[inside hotspot] 汇编模板解释器(Template Interpreter)和字节码执行
1.模板解释器
hotspot解释器模块(hotspot\src\share\vm\interpreter)有两个实现:基于C++的解释器和基于汇编的模板解释器。hotspot默认使用比较快的模板解释器。
其中
C++解释器 = bytecodeInterpreter* + cppInterpreter*
模板解释器 = templateTable* + templateInterpreter*
它们前者负责字节码的解释,后者负责解释器的运行时,共同完成解释功能。这里我们只关注模板解释器。
模板解释器又分为三个组成部分:
templateInterpreterGenerator 解释器生成器
templateTable 字节码实现
templateInterpreter 解释器
可能看起来很奇怪,为什么有一个解释器生成器和字节码实现。进入解释器实现:
class TemplateInterpreter: public AbstractInterpreter {
friend class VMStructs;
friend class InterpreterMacroAssembler;
friend class TemplateInterpreterGenerator;
friend class TemplateTable;
friend class CodeCacheExtensions;
// friend class Interpreter;
public:
enum MoreConstants {
number_of_return_entries = number_of_states,
// number of return entry points
number_of_deopt_entries = number_of_states,
// number of deoptimization entry points
number_of_return_addrs = number_of_states
// number of return addresses
};
protected:
static address _throw_ArrayIndexOutOfBoundsException_entry;
static address _throw_ArrayStoreException_entry;
static address _throw_ArithmeticException_entry;
static address _throw_ClassCastException_entry;
static address _throw_NullPointerException_entry;
static address _throw_exception_entry;
static address _throw_StackOverflowError_entry;
static address _remove_activation_entry;
// continuation address if an exception is not handled by current frame
#ifdef HOTSWAP
static address _remove_activation_preserving_args_entry; // continuation address when current frame is being popped
#endif // HOTSWAP
#ifndef PRODUCT
static EntryPoint _trace_code;
#endif // !PRODUCT
static EntryPoint _return_entry[number_of_return_entries]; // entry points to return to from a call
static EntryPoint _earlyret_entry;
// entry point to return early from a call
static EntryPoint _deopt_entry[number_of_deopt_entries];
// entry points to return to from a deoptimization
static EntryPoint _continuation_entry;
static EntryPoint _safept_entry;
static address _invoke_return_entry[number_of_return_addrs];
// for invokestatic, invokespecial, invokevirtual return entries
static address _invokeinterface_return_entry[number_of_return_addrs]; // for invokeinterface return entries
static address _invokedynamic_return_entry[number_of_return_addrs]; // for invokedynamic return entries
static DispatchTable _active_table;
// the active dispatch table (used by the interpreter for dispatch)

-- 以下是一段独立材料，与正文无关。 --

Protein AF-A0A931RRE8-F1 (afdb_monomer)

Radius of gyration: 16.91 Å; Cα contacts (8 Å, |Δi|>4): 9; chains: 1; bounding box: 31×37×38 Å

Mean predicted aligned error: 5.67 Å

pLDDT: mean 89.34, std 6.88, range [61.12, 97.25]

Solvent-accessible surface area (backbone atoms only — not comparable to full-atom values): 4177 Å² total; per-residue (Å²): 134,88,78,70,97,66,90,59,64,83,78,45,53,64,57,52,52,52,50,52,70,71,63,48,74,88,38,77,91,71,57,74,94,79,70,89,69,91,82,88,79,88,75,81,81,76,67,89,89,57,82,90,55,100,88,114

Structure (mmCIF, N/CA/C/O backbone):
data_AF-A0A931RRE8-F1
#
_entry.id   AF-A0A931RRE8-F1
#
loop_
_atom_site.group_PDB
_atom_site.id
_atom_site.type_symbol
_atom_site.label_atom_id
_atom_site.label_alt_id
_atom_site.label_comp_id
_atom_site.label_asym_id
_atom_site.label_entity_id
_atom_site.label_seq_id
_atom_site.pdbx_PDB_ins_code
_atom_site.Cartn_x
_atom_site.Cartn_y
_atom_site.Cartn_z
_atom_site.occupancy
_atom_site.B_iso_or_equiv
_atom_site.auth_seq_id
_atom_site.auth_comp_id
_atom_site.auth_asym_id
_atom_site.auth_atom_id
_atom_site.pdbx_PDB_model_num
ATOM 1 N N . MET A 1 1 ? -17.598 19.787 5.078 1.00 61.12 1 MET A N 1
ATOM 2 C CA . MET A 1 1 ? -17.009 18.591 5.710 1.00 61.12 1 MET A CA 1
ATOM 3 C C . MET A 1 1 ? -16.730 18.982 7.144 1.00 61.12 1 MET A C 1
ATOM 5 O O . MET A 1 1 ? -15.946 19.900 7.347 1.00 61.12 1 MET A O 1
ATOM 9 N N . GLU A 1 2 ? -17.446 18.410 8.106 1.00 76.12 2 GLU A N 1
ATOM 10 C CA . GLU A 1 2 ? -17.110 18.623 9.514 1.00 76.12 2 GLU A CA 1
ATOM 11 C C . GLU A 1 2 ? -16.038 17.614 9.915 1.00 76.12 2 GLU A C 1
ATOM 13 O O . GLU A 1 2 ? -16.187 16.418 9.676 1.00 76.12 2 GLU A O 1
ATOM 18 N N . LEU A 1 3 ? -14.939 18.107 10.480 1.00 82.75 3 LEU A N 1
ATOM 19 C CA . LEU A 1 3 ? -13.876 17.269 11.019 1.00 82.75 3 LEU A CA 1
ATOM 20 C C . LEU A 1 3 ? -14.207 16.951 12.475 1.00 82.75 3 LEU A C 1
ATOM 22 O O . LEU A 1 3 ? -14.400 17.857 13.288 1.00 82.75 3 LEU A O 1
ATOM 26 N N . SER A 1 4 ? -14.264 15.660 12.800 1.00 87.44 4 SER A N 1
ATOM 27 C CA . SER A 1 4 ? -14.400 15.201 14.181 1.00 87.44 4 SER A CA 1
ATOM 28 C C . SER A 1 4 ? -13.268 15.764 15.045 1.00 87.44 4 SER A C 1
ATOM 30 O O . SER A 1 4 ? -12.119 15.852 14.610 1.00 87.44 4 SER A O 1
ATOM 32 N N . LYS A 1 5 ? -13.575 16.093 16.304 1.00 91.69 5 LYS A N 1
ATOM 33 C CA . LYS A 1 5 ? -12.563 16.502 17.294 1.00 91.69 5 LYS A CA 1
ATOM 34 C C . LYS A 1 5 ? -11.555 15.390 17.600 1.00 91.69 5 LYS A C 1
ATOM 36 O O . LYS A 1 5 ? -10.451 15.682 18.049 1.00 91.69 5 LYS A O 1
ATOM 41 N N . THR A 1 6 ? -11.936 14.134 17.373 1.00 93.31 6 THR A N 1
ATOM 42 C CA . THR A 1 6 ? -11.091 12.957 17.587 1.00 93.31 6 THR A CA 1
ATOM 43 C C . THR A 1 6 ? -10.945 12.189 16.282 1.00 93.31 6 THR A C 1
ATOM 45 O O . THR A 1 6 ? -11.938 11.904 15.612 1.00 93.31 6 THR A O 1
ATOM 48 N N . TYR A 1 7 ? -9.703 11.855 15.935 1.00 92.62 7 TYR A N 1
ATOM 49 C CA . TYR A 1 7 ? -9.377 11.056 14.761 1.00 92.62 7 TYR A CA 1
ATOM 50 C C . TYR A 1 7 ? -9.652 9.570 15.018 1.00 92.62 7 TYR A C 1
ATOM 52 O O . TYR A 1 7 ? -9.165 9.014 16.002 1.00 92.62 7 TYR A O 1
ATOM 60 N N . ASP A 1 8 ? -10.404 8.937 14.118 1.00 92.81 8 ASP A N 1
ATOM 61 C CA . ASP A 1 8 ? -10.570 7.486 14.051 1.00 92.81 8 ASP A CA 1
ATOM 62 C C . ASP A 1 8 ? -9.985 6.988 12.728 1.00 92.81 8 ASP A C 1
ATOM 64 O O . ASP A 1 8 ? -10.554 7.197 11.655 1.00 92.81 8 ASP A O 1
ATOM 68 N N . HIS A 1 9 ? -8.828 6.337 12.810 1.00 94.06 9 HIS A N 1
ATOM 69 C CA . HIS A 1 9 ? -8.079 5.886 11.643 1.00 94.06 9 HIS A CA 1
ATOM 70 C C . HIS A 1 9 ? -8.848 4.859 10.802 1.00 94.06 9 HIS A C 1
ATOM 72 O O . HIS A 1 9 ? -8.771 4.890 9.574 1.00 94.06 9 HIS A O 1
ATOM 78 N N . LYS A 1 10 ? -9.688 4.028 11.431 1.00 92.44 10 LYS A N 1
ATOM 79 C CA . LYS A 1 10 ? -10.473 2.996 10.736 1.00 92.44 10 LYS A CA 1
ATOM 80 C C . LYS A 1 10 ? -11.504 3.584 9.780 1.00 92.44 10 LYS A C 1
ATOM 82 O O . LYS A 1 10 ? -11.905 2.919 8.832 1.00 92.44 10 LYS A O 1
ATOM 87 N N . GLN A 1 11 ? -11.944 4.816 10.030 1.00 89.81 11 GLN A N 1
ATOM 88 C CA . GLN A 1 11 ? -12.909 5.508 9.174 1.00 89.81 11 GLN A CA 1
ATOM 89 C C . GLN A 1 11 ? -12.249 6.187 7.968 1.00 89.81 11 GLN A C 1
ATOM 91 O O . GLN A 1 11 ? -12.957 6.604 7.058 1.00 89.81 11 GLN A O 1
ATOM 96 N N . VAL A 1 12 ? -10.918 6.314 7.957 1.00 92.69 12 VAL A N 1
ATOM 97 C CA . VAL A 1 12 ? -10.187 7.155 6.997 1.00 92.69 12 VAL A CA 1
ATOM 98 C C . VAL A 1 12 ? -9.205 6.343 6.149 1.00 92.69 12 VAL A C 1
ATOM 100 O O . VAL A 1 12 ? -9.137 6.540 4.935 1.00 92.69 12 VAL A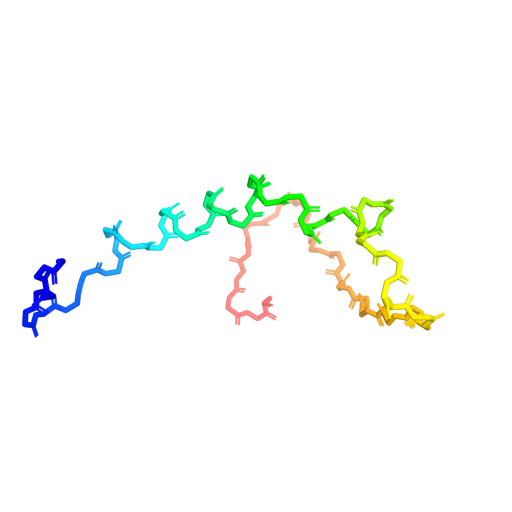 O 1
ATOM 103 N N . GLU A 1 13 ? -8.462 5.413 6.754 1.00 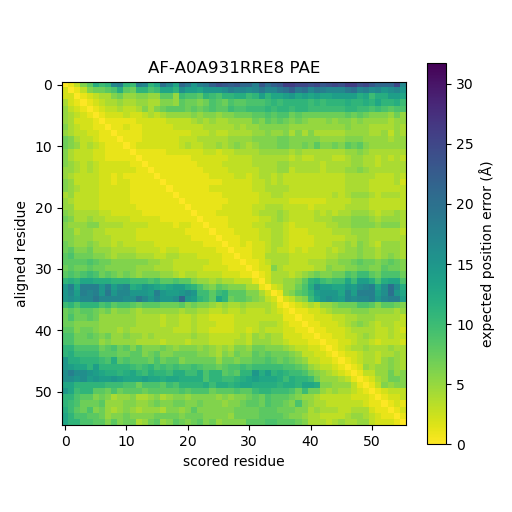96.69 13 GLU A N 1
ATOM 104 C CA . GLU A 1 13 ? -7.393 4.657 6.084 1.00 96.69 13 GLU A CA 1
ATOM 105 C C . GLU A 1 13 ? -7.916 3.833 4.899 1.00 96.69 13 GLU A C 1
ATOM 107 O O . GLU A 1 13 ? -7.348 3.905 3.807 1.00 96.69 13 GLU A O 1
ATOM 112 N N . ASP A 1 14 ? -9.042 3.135 5.072 1.00 95.44 14 ASP A N 1
ATOM 113 C CA . ASP A 1 14 ? -9.667 2.319 4.023 1.00 95.44 14 ASP A CA 1
ATOM 114 C C . ASP A 1 14 ? -10.102 3.149 2.805 1.00 95.44 14 ASP A C 1
ATOM 116 O O . ASP A 1 14 ? -9.976 2.706 1.659 1.00 95.44 14 ASP A O 1
ATOM 120 N N . GLU A 1 15 ? -10.632 4.356 3.027 1.00 94.50 15 GLU A N 1
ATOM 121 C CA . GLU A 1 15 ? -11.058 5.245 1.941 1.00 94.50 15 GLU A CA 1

static DispatchTable _normal_table;
// the normal dispatch table (used to set the active table in normal mode)
static DispatchTable _safept_table;
// the safepoint dispatch table (used to set the active table for safepoints)
static address
_wentry_point[DispatchTable::length]; // wide instructions only (vtos tosca always)
public:
...
static int InterpreterCodeSize;
};
里面很多address变量,EntryPoint是一个address数组,DispatchTable也是。

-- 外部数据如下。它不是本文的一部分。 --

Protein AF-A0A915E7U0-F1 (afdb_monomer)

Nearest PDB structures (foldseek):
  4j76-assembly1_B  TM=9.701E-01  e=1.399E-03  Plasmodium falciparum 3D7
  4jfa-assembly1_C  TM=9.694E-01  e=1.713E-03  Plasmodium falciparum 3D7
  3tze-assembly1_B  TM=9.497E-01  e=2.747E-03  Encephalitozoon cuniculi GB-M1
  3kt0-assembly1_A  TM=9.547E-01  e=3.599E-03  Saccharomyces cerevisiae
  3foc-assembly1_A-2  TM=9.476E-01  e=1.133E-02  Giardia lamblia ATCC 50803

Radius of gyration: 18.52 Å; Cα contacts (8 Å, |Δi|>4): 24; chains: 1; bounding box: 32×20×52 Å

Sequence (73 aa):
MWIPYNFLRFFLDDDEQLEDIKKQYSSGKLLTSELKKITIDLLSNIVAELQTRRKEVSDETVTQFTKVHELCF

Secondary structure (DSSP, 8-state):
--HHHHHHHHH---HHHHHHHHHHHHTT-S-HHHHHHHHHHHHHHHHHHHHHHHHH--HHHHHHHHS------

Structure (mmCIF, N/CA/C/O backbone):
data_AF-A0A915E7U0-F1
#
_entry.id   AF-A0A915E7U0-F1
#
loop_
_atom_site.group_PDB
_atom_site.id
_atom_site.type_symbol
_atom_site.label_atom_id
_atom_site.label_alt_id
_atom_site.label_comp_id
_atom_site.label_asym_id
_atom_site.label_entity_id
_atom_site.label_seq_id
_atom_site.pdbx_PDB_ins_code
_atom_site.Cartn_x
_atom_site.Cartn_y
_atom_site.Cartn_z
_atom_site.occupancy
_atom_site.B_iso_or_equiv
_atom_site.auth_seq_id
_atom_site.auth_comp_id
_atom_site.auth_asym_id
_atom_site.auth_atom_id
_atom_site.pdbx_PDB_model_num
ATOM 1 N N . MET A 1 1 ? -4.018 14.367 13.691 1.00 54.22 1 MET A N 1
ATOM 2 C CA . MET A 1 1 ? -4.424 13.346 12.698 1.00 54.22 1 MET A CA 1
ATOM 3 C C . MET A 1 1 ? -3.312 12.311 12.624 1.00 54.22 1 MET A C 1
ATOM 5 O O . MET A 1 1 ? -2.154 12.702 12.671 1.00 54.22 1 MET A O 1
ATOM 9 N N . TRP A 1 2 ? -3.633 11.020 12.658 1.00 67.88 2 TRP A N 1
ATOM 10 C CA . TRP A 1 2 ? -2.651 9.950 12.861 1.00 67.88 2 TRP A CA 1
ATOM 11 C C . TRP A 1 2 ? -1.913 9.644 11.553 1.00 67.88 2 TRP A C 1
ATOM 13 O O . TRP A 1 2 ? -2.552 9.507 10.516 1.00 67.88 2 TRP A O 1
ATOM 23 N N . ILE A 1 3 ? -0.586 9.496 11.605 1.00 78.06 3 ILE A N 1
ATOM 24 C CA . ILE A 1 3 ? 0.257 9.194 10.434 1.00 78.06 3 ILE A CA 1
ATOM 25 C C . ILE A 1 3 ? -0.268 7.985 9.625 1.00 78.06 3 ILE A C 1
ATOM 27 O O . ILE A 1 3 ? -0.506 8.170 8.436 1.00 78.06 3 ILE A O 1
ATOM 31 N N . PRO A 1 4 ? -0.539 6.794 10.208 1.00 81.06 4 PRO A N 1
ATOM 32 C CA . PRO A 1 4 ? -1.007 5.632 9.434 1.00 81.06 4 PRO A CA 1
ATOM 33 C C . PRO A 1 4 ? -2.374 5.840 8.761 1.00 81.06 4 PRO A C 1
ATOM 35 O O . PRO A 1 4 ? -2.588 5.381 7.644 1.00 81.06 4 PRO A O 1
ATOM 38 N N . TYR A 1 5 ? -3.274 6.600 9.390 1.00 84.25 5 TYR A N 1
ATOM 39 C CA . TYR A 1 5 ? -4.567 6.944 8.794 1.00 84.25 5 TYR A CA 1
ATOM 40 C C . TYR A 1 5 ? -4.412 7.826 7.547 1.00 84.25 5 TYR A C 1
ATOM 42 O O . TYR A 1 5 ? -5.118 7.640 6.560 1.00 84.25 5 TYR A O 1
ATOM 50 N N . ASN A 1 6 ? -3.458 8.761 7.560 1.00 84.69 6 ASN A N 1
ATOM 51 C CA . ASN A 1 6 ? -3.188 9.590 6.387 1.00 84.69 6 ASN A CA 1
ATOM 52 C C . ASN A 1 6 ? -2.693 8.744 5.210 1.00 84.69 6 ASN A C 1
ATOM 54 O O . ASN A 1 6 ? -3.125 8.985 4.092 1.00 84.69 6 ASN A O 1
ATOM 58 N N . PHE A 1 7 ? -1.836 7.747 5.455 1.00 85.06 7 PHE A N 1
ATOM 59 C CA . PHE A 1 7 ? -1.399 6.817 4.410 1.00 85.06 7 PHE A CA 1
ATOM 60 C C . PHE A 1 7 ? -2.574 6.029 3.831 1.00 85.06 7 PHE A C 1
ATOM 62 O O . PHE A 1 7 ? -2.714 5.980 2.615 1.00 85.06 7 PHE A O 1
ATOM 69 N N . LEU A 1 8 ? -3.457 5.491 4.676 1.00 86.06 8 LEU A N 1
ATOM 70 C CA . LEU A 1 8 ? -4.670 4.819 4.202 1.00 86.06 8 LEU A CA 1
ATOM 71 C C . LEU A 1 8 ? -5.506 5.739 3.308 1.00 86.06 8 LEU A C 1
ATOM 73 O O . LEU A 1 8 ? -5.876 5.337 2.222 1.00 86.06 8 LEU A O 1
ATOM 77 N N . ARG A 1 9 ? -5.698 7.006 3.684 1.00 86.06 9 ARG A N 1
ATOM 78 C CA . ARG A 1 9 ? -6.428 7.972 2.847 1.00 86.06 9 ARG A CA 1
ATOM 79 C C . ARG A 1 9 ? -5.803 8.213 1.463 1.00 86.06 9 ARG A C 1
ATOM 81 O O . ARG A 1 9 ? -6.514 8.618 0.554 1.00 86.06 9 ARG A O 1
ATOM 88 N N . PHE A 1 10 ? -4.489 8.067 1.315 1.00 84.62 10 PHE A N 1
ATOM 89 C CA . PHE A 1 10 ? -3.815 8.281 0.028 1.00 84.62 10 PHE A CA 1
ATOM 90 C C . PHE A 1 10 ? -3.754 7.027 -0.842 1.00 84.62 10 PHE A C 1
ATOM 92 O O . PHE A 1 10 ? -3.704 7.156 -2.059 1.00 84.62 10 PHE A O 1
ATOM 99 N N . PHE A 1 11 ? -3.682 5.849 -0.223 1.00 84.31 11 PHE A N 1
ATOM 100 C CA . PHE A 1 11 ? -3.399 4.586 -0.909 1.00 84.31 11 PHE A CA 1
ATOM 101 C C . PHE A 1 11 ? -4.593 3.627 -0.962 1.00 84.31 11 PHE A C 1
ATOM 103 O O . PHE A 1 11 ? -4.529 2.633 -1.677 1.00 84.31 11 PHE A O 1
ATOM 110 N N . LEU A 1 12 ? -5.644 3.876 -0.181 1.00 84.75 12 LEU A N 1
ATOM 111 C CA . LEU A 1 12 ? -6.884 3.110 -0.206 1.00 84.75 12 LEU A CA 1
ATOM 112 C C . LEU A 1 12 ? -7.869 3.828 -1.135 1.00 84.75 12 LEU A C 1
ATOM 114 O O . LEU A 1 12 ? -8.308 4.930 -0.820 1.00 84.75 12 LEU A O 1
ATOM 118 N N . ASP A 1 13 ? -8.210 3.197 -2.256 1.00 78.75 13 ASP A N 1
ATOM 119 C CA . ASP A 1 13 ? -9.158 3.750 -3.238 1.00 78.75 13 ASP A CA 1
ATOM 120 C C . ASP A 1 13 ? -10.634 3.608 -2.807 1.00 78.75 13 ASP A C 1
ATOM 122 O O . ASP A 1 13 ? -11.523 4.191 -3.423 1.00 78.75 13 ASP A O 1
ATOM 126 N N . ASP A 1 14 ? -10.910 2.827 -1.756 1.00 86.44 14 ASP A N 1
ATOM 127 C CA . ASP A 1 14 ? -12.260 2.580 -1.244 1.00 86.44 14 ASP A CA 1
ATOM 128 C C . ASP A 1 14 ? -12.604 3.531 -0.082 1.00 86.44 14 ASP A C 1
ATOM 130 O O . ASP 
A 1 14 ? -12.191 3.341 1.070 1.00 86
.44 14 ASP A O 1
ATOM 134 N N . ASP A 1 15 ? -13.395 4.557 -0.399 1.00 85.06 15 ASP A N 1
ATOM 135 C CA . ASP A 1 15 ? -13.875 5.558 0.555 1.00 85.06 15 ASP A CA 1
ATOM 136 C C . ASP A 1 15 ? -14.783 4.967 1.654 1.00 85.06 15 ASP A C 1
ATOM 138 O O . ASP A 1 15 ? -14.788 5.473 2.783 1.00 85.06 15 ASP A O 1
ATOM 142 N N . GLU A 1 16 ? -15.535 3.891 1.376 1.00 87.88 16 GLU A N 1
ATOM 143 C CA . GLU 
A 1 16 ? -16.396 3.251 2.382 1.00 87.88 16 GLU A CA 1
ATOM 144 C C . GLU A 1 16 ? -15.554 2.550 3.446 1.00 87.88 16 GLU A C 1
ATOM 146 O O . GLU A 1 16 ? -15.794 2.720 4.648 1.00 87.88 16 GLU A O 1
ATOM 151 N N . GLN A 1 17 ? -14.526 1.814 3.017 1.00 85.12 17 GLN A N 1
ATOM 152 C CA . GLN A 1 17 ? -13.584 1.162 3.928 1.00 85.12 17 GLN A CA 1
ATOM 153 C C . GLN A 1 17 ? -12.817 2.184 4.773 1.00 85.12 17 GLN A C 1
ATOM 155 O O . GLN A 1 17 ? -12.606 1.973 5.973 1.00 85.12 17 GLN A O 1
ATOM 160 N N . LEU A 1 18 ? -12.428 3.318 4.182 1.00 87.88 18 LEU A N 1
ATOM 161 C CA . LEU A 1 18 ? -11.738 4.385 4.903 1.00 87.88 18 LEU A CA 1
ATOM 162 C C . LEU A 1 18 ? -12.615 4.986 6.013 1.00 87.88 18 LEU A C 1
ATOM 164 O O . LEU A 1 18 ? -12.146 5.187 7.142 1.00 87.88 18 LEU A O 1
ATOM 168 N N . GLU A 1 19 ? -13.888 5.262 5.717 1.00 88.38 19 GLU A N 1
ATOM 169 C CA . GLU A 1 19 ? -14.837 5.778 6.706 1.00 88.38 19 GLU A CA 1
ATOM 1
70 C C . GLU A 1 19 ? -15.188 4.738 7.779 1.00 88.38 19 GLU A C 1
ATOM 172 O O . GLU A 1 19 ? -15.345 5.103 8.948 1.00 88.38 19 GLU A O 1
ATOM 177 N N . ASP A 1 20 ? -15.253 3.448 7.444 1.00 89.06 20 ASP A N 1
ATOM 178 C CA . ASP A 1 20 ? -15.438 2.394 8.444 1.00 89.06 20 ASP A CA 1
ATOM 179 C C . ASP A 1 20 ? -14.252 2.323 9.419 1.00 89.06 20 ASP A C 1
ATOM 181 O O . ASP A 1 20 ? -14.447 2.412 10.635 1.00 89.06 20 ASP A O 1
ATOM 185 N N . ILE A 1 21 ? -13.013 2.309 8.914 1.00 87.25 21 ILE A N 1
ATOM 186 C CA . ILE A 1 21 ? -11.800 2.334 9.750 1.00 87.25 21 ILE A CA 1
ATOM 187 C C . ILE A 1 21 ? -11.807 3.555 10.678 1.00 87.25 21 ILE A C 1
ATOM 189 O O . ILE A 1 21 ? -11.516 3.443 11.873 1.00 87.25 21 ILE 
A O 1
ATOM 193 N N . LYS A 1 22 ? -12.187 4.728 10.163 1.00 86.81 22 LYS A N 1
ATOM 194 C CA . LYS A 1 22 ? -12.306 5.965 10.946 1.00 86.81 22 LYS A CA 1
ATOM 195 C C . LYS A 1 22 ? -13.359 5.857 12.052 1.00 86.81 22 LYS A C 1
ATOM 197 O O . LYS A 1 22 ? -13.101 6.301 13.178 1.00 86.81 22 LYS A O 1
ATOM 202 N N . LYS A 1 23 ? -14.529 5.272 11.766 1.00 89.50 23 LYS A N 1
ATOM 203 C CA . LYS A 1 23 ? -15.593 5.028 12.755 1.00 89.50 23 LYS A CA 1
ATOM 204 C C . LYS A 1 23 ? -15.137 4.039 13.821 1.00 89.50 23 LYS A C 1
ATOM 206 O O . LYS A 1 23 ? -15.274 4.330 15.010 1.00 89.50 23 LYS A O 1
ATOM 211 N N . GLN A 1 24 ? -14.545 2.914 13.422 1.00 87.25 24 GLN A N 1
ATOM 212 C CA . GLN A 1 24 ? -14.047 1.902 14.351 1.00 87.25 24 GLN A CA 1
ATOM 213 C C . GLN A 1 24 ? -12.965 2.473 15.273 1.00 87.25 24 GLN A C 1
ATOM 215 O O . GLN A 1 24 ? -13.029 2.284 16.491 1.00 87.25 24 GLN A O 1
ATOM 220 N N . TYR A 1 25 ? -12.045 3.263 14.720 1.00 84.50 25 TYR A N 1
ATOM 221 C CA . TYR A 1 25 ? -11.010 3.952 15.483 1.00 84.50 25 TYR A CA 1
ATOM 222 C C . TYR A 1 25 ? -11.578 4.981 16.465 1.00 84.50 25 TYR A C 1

模板解释器就是由一系列例程(routine)组成的,即address变量,它们每个都表示一个例程的入口地址,比如异常处理例程,invoke指令例程,用于gc的safepoint例程...
举个形象的例子,我们都知道字节码文件长这样:
public void f();
0: aload_0
1: invokespecial #5
// Method A.f:()V
4: getstatic
#2
// Field java/lang/System.out:Ljava/io/PrintStream;
7: ldc
#6
// String ff
9: invokevirtual #4
// Method java/io/PrintStream.println:(Ljava/lang/String;)V
12: return
如果要让我们写解释器,可能基本上就是一个循环里面switch,根据不同opcode派发到不同例程,例程的代码都是一样的模板代码,对aload_0的处理永远是取局部变量槽0的数据放到栈顶,那么完全可以在switch派发字节码前准备好这些模板代码,templateInterpreterGenerator就是做的这件事,它的generate_all()函数初始化了所有的例程:
void TemplateInterpreterGenerator::generate_all() {
// 设置slow_signature_handler例程
{ CodeletMark cm(_masm, "slow signature handler");
AbstractInterpreter::_slow_signature_handler = generate_slow_signature_handler();
}
// 设置error_exit例程
{ CodeletMark cm(_masm, "error exits");
_unimplemented_bytecode = generate_error_exit("unimplemented bytecode");
_illegal_bytecode_sequence = generate_error_exit("illegal bytecode sequence - method not verified");
}
......
}
另外,既然已经涉及到机器码了,单独的templateInterpreterGenerator显然是不能完成这件事的,它还需要配合
hotspot\src\cpu\x86\vm\templateInterpreterGenerator_x86.cpp&&hotspot\src\cpu\x86\vm\templateInterpreterGenerator_x86_64.cpp一起做事(我的机器是x86+windows)。